> **ASSIGNED TASK**:
Your response should consist solely of the lines from the one containing "ATOM 265 N N" through the final line of the entries, repeated exactly.

· · · · · · ·

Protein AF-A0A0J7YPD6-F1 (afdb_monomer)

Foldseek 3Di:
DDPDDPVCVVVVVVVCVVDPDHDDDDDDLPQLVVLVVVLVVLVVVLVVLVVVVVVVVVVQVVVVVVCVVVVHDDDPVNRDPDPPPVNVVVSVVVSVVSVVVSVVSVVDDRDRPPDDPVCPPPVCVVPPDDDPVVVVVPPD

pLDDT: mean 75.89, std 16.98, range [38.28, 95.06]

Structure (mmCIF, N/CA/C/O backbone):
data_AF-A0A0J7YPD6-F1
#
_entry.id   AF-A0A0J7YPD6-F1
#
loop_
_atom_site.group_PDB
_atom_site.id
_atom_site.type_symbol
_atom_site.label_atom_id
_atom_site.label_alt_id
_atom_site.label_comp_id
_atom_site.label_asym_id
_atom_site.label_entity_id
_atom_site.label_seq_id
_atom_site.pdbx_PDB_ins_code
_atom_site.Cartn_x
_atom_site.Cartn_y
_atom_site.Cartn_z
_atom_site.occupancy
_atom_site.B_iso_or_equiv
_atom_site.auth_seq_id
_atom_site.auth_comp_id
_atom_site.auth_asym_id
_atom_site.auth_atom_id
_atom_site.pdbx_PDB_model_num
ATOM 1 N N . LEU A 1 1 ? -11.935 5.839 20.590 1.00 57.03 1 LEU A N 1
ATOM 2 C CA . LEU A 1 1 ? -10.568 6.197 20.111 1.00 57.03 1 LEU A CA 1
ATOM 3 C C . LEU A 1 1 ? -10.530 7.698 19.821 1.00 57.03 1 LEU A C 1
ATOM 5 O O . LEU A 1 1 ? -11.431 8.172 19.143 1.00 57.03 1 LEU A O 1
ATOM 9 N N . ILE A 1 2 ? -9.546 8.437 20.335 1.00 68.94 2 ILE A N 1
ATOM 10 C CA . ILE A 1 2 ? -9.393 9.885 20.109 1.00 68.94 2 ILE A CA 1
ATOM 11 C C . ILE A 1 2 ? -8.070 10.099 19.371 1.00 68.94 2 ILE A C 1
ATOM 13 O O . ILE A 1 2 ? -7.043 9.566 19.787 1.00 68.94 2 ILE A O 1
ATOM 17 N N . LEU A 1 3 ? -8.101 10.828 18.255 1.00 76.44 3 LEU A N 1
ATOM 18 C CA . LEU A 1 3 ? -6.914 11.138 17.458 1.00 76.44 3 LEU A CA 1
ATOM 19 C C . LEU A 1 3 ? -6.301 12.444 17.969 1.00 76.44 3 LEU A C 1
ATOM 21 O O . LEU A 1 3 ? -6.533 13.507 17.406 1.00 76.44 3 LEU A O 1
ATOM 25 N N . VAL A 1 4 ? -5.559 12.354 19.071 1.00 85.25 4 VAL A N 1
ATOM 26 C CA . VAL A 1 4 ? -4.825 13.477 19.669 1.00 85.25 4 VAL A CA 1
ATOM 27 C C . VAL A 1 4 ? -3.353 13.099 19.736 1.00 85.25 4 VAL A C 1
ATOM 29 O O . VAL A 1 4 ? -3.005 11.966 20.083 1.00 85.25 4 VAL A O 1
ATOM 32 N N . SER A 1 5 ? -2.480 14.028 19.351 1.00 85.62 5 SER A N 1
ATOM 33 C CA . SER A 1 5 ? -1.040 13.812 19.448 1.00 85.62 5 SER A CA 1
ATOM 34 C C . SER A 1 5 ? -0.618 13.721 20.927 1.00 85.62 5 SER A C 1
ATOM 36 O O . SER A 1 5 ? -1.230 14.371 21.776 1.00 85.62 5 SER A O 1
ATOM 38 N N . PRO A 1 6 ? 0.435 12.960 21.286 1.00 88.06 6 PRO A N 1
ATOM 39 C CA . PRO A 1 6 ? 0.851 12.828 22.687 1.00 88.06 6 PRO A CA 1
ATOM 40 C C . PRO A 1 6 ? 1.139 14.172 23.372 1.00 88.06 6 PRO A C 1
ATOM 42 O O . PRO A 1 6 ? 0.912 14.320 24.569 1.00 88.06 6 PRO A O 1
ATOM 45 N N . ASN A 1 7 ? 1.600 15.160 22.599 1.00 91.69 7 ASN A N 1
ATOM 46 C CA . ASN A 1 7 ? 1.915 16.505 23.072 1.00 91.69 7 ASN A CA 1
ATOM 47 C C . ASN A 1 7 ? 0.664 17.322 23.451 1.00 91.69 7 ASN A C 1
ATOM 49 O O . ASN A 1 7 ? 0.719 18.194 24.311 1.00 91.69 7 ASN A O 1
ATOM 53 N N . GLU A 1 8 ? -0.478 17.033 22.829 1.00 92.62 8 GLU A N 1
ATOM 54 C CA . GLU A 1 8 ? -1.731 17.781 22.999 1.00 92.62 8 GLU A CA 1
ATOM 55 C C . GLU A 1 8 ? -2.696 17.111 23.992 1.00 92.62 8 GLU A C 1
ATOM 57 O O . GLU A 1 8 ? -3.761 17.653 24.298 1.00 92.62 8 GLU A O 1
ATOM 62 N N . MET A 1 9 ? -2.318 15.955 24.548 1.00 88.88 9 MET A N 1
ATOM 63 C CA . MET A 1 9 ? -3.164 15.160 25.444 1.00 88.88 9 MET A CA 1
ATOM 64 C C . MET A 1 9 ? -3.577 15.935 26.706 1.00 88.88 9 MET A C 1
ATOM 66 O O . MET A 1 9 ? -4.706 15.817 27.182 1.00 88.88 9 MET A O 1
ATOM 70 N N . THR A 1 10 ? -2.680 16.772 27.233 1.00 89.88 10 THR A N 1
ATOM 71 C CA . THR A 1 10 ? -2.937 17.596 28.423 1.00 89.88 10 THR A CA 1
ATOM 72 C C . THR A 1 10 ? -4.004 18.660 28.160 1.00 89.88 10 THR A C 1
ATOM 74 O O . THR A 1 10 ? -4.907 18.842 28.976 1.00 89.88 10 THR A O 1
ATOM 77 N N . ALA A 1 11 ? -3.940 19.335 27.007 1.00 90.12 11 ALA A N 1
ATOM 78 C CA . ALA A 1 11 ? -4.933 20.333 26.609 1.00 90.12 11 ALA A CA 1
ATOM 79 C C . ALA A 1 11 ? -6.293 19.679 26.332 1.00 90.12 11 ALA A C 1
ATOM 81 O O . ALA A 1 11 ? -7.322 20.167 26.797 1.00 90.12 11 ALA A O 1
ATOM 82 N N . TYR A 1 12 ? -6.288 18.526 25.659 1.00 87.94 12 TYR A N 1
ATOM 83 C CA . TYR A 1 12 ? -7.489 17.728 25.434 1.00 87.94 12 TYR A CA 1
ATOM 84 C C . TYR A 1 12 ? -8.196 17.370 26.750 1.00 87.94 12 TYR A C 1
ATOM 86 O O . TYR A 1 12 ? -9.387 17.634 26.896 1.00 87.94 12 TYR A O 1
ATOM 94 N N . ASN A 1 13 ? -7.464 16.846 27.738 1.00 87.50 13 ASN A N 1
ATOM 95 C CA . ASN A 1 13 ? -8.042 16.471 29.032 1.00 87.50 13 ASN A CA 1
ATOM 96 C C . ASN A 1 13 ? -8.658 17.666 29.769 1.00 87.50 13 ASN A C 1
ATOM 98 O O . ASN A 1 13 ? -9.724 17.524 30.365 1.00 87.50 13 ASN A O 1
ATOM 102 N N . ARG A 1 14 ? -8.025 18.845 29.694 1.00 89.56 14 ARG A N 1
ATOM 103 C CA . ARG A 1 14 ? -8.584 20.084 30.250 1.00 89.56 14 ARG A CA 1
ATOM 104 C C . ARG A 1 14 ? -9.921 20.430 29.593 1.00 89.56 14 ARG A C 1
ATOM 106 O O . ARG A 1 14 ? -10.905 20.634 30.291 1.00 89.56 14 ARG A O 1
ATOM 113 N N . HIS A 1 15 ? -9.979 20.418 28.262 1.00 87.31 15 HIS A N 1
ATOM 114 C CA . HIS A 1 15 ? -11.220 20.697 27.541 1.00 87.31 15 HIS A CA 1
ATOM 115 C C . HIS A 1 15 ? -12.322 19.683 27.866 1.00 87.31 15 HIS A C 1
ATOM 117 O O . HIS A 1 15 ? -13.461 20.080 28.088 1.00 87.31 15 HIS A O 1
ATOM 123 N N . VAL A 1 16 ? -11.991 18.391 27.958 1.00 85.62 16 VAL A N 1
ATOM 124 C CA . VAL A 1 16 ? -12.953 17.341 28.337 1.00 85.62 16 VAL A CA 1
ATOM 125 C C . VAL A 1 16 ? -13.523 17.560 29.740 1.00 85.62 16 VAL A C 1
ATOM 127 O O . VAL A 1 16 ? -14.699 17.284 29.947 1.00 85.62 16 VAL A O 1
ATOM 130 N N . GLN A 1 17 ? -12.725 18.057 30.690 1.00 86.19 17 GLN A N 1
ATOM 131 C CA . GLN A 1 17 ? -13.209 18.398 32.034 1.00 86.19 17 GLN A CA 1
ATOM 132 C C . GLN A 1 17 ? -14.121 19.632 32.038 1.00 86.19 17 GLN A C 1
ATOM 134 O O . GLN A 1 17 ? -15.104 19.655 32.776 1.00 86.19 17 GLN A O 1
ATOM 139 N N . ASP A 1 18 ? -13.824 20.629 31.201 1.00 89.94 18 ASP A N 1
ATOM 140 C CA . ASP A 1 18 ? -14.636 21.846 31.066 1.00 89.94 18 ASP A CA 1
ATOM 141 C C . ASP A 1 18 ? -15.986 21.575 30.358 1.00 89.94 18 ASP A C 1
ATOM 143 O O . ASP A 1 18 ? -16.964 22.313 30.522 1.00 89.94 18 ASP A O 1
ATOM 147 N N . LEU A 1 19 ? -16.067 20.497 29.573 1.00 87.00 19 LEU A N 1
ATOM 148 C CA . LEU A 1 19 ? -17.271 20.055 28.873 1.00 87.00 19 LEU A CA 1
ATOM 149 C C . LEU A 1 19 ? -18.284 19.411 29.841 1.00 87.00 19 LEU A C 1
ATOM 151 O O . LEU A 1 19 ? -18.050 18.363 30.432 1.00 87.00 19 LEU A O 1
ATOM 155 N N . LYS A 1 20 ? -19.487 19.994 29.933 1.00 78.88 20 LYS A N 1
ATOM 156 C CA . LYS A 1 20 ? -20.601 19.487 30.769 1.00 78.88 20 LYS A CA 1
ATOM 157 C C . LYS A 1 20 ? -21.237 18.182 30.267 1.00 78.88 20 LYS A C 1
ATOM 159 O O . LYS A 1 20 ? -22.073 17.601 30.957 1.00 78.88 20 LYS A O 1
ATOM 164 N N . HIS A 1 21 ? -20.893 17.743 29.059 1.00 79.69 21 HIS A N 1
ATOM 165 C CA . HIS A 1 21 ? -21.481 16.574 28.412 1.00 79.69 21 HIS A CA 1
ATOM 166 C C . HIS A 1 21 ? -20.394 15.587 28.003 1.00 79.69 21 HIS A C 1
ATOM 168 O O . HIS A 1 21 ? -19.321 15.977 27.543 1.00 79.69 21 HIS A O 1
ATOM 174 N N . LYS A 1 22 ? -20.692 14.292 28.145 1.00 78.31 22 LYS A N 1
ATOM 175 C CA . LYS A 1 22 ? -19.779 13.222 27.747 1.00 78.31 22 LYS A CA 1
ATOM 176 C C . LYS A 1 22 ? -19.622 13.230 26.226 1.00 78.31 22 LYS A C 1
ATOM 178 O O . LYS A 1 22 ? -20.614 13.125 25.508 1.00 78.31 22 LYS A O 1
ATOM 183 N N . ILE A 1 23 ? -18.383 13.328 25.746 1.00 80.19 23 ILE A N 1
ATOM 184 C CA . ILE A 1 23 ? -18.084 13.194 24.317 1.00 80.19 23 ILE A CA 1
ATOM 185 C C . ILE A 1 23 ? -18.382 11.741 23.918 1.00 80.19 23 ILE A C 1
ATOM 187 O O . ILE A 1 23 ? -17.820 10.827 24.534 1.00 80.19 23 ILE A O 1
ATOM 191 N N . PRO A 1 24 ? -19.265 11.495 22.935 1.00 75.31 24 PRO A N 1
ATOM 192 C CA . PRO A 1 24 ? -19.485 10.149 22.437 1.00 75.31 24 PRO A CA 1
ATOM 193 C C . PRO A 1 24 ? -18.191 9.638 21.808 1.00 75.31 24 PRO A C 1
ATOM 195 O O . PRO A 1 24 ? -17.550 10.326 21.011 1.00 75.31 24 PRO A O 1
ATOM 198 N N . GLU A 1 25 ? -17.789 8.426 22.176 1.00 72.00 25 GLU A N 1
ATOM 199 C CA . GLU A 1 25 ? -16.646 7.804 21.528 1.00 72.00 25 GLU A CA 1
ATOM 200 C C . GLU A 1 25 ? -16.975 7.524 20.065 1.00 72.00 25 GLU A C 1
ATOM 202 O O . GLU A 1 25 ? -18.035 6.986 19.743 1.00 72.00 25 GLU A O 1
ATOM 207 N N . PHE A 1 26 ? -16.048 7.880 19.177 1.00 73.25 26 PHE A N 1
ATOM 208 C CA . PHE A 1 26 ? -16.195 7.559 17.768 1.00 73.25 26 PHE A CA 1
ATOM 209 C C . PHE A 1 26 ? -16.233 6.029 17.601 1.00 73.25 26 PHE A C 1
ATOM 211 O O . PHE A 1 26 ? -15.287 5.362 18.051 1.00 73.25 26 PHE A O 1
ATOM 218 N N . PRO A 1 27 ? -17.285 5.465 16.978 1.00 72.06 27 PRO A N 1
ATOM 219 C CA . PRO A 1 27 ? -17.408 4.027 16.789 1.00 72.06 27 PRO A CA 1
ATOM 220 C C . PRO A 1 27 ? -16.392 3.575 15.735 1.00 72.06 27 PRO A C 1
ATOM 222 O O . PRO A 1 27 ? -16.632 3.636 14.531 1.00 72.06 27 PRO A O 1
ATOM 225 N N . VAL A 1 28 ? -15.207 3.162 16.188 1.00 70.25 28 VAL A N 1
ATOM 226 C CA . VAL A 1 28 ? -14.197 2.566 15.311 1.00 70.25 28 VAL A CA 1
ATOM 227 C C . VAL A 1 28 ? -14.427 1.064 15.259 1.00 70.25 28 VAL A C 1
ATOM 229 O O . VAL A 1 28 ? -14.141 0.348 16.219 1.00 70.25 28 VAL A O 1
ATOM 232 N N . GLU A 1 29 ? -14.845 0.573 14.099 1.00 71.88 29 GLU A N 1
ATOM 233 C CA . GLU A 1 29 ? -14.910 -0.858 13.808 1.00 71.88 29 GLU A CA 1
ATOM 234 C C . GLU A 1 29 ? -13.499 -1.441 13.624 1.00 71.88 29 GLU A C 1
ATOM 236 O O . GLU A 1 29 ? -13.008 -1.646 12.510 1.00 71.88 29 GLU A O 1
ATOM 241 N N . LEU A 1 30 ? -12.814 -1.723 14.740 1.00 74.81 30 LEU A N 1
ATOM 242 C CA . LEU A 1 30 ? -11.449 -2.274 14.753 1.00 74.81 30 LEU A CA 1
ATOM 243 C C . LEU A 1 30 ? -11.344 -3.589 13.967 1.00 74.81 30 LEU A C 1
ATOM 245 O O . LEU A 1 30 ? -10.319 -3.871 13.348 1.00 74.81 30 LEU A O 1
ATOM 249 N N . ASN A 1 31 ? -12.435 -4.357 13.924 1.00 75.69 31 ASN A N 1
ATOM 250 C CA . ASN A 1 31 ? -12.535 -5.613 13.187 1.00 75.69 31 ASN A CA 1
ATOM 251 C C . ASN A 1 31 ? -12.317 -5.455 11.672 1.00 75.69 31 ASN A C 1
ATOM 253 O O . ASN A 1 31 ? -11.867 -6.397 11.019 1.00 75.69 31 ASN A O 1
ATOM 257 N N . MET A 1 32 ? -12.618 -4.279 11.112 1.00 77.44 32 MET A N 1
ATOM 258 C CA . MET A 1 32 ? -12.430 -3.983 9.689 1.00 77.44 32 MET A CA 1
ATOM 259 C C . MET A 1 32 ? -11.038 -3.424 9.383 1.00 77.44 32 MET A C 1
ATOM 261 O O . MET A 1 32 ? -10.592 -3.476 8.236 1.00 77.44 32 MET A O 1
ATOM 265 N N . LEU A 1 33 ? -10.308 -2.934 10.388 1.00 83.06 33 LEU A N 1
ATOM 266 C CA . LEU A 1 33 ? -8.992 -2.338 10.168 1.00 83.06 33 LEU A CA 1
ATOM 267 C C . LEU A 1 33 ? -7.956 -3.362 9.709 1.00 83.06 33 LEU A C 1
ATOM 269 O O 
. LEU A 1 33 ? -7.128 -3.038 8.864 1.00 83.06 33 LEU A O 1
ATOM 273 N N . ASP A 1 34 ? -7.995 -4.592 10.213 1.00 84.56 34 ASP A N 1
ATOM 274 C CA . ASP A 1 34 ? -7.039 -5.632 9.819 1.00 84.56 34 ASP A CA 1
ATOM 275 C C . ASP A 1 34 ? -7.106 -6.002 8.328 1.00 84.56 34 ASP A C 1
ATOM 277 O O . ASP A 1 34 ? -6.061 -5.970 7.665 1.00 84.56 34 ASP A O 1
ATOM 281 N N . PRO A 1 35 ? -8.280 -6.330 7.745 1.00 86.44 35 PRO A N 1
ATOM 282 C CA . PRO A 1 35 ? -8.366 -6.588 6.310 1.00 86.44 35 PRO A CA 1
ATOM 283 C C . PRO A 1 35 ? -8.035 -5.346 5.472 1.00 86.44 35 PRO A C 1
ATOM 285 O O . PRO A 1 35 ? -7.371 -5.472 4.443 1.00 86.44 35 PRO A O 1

· · · · · · ·

> **EXERCISE ANSWER**:
ATOM 265 N N . LEU A 1 33 ? -10.308 -2.934 10.388 1.00 83.06 33 LEU A N 1
ATOM 266 C CA . LEU A 1 33 ? -8.992 -2.338 10.168 1.00 83.06 33 LEU A CA 1
ATOM 267 C C . LEU A 1 33 ? -7.956 -3.362 9.709 1.00 83.06 33 LEU A C 1
ATOM 269 O O 
. LEU A 1 33 ? -7.128 -3.038 8.864 1.00 83.06 33 LEU A O 1
ATOM 273 N N . ASP A 1 34 ? -7.995 -4.592 10.213 1.00 84.56 34 ASP A N 1
ATOM 274 C CA . ASP A 1 34 ? -7.039 -5.632 9.819 1.00 84.56 34 ASP A CA 1
ATOM 275 C C . ASP A 1 34 ? -7.106 -6.002 8.328 1.00 84.56 34 ASP A C 1
ATOM 277 O O . ASP A 1 34 ? -6.061 -5.970 7.665 1.00 84.56 34 ASP A O 1
ATOM 281 N N . PRO A 1 35 ? -8.280 -6.330 7.745 1.00 86.44 35 PRO A N 1
ATOM 282 C CA . PRO A 1 35 ? -8.366 -6.588 6.310 1.00 86.44 35 PRO A CA 1
ATOM 283 C C . PRO A 1 35 ? -8.035 -5.346 5.472 1.00 86.44 35 PRO A C 1
ATOM 285 O O . PRO A 1 35 ? -7.371 -5.472 4.443 1.00 86.44 35 PRO A O 1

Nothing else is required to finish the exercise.